Diagnostic tests measure students' understanding of a subject area or skills base. Teachers typically administer diagnostics for reading and math skills, using the results to provide remedial instruction or place students within appropriately leveled classes. Many content teachers, though, give formative assessments to gauge what knowledge students bring to class. Some schools also diagnose concepts as a whole, aiming to reveal commonly held misconceptions in specific subjects.
Diagnostic tests for reading provide specific information about reading skills. Children take the test individually or in groups; some reading diagnostics are computer based while others require interaction with a test proctor. Such tests are designed to pinpoint at what grade level children are reading based on their mastery of phonics, blending, word recognition and text comprehension. Ideally, a child entering a grade should display reading skills typical of that grade, meaning a fifth grader isn't using sound-out techniques like a first grader. When teachers discover students are reading below grade level, they typically implement interventions designed to bolster the missing skills.

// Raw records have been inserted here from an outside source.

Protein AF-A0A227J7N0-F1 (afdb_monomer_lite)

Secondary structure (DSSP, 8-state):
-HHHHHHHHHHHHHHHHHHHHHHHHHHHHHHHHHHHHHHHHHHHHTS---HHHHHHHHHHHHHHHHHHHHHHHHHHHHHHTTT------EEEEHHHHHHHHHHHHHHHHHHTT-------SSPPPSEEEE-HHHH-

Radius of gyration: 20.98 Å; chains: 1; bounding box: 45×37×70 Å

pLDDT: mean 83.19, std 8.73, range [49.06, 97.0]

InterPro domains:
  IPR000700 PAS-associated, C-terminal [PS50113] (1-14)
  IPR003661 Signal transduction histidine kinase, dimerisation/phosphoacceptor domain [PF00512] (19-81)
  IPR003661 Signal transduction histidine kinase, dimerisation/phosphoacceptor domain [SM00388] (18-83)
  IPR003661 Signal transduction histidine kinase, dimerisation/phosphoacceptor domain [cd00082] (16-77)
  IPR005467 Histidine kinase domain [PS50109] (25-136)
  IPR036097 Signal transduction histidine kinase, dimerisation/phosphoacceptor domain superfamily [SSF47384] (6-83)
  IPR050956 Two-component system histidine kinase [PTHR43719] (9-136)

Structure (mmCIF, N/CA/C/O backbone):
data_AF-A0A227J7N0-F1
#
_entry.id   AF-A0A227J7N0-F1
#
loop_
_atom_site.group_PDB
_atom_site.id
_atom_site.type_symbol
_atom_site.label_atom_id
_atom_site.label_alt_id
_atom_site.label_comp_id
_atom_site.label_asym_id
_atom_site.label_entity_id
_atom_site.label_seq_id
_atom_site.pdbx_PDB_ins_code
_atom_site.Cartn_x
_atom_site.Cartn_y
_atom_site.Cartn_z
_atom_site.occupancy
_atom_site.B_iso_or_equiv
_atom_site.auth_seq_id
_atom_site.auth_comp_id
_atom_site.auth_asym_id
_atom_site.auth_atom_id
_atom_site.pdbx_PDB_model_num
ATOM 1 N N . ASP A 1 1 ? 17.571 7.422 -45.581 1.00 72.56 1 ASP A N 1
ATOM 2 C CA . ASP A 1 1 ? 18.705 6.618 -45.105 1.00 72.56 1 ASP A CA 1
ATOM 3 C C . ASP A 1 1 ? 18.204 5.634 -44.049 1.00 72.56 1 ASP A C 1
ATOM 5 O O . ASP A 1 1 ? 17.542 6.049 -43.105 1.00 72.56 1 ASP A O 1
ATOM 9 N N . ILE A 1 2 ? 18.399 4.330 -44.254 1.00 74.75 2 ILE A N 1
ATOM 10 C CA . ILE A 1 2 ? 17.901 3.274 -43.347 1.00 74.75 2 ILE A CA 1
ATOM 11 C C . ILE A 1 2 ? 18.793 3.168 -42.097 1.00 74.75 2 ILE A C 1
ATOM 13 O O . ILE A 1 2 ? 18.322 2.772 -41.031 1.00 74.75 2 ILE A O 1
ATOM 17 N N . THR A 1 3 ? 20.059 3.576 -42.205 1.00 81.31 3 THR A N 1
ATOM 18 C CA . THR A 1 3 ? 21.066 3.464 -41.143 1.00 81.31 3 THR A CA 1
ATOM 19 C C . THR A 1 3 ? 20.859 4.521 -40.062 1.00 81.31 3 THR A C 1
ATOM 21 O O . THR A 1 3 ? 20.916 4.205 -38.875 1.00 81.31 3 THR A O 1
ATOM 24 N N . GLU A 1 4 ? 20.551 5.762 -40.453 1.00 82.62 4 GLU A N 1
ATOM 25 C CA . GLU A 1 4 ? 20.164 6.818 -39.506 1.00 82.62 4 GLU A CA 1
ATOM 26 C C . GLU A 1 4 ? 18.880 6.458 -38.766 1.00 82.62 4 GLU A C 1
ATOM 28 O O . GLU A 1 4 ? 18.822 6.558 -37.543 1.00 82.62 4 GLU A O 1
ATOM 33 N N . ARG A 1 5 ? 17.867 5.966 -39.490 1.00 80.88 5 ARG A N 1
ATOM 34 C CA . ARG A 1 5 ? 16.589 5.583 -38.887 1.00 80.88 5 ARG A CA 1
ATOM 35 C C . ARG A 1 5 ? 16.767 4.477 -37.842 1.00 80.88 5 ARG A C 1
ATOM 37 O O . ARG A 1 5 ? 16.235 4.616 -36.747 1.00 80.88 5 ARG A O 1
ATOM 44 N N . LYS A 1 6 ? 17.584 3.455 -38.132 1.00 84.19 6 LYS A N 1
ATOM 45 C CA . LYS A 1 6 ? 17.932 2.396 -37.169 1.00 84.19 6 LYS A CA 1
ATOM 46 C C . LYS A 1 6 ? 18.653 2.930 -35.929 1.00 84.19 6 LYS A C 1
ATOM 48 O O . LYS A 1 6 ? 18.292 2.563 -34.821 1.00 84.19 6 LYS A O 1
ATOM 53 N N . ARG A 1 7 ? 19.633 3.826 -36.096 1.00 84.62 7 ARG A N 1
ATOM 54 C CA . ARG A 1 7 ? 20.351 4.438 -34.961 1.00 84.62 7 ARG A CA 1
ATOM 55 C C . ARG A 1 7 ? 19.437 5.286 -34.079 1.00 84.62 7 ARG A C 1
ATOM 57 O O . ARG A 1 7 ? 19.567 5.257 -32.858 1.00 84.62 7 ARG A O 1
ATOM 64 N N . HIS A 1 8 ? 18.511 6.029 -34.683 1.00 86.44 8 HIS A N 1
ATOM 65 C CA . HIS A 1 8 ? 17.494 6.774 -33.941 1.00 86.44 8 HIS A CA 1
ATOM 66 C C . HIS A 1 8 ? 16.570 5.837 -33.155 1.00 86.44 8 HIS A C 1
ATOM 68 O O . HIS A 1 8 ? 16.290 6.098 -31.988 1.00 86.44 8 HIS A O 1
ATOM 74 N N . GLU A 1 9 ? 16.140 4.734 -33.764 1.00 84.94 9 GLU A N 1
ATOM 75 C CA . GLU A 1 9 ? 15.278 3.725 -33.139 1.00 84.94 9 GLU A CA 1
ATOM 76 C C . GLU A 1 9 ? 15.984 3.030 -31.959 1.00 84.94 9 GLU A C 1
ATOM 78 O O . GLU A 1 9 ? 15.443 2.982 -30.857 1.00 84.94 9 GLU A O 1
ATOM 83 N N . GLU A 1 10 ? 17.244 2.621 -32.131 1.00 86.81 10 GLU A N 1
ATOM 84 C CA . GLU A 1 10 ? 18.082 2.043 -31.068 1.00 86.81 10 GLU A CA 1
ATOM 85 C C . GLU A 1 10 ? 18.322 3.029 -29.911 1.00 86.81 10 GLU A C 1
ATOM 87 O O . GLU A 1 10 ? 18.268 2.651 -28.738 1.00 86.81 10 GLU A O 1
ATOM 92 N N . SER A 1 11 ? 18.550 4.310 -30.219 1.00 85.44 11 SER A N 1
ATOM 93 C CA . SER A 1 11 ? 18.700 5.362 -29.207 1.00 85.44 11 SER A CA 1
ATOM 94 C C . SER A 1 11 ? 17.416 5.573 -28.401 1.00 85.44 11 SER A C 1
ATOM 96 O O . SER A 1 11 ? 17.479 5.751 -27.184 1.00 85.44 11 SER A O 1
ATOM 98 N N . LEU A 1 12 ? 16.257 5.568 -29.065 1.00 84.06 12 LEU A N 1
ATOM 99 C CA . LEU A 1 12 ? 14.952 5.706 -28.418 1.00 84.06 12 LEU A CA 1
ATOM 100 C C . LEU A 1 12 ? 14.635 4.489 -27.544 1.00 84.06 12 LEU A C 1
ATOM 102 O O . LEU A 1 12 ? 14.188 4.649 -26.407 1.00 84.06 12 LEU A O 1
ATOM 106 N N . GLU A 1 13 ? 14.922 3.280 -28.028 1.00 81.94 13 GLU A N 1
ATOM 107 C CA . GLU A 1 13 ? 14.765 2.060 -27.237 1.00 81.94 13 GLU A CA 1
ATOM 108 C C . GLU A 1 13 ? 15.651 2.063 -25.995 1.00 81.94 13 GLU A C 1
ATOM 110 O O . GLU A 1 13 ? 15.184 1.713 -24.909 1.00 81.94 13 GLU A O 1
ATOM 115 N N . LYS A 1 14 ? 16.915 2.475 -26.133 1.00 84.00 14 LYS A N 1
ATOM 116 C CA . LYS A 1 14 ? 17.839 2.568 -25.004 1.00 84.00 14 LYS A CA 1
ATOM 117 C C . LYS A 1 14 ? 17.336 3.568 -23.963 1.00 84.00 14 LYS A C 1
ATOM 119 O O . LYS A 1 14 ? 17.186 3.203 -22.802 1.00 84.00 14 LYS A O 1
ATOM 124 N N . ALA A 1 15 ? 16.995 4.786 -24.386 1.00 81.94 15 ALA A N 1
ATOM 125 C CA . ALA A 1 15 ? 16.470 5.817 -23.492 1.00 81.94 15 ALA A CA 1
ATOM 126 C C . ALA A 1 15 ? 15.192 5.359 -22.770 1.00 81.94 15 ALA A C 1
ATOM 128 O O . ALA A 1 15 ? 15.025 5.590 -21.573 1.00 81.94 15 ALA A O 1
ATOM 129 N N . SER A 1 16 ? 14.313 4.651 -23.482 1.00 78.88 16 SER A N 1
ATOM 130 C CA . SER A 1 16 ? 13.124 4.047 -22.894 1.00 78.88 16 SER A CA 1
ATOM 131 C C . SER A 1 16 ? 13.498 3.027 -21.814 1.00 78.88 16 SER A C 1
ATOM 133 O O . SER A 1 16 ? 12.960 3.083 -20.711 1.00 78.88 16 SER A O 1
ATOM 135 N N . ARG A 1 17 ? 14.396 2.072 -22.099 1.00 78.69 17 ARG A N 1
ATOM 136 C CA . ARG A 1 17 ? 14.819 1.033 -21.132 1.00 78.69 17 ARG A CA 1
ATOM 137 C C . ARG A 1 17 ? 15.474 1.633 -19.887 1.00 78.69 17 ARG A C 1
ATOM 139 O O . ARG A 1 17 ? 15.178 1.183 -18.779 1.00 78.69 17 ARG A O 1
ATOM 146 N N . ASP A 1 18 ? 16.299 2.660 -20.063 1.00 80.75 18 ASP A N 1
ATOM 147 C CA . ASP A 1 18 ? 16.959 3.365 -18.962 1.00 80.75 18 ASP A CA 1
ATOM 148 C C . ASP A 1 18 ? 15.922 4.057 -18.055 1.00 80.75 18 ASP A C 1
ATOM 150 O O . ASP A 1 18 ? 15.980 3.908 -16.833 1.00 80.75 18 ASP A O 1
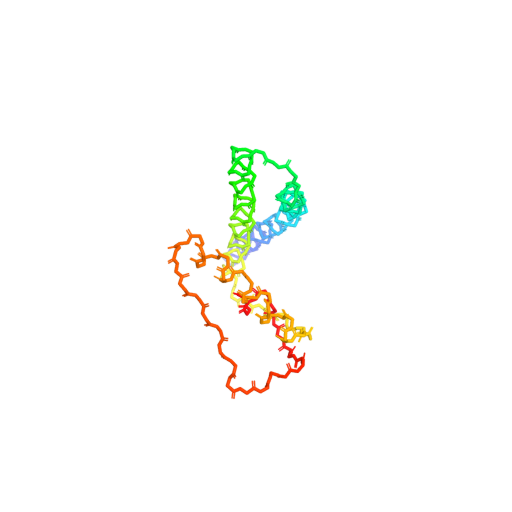ATOM 154 N N . LYS A 1 19 ? 14.904 4.716 -18.638 1.00 81.62 19 LYS A N 1
ATOM 155 C CA . LYS A 1 19 ? 13.776 5.319 -17.901 1.00 81.62 19 LYS A CA 1
ATOM 156 C C . LYS A 1 19 ? 13.025 4.286 -17.051 1.00 81.62 19 LYS A C 1
ATOM 158 O O . LYS A 1 19 ? 12.819 4.517 -15.861 1.00 81.62 19 LYS A O 1
ATOM 163 N N . THR A 1 20 ? 12.664 3.140 -17.631 1.00 79.75 20 THR A N 1
ATOM 164 C CA . THR A 1 20 ? 11.939 2.083 -16.900 1.00 79.75 20 THR A CA 1
ATOM 165 C C . THR A 1 20 ? 12.764 1.496 -15.770 1.00 79.75 20 THR A C 1
ATOM 167 O O . THR A 1 20 ? 12.261 1.306 -14.664 1.00 79.75 20 THR A O 1
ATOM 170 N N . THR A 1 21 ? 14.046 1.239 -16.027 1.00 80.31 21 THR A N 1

Diagnostic testing in mathematics typically provides a level for the child's mathematical skills -- in this case not just related to grade level but also math topic. Schools often use such diagnostic testing to place students in appropriate math classes, for instance, by determining if they have the prerequisite skills necessary for a higher-level class such as calculus or trigonometry. However, educators use math diagnostics to boost student achievement by encouraging high achievers and offering remedial instruction, including summer school programs, to those who are struggling.
The purpose of formative assessments in school is to test students' prior knowledge of a topic. They are not graded like traditional tests. Rather, teachers give formative assessments as a practice or a homework assignment. Results of these diagnostics inform teachers about the direction they need to take in their instruction, meaning how early or advanced in the topic they can begin. Not all formative assessments look like traditional tests. Rather, assessment strategies include student reflections on a topic, charts related to prior knowledge, visual representations of a subject, and even listening in on group discussions.
Conceptual Diagnostic Tests
Discipline-specific conceptual diagnostic tests actually aim to "trick" students, or rather to reveal whether they hold common misconceptions about a subject. Indeed, answer choices on these multiple-choice exams are designed to trigger common misconceptions about the discipline, thus ensuring the student has a clear understanding of the concept. For instance, one question asks when the sun is directly overhead at noon from the students' location; the correct response is "never," not the expected "every day" or "summer solstice," barring students' living near the equator. Not only do conceptual diagnostic tests identify weak areas of key understanding, they aim to neutralize the effect of good test-taking skills -- meaning knowledge of a topic, not test taking, is being assessed.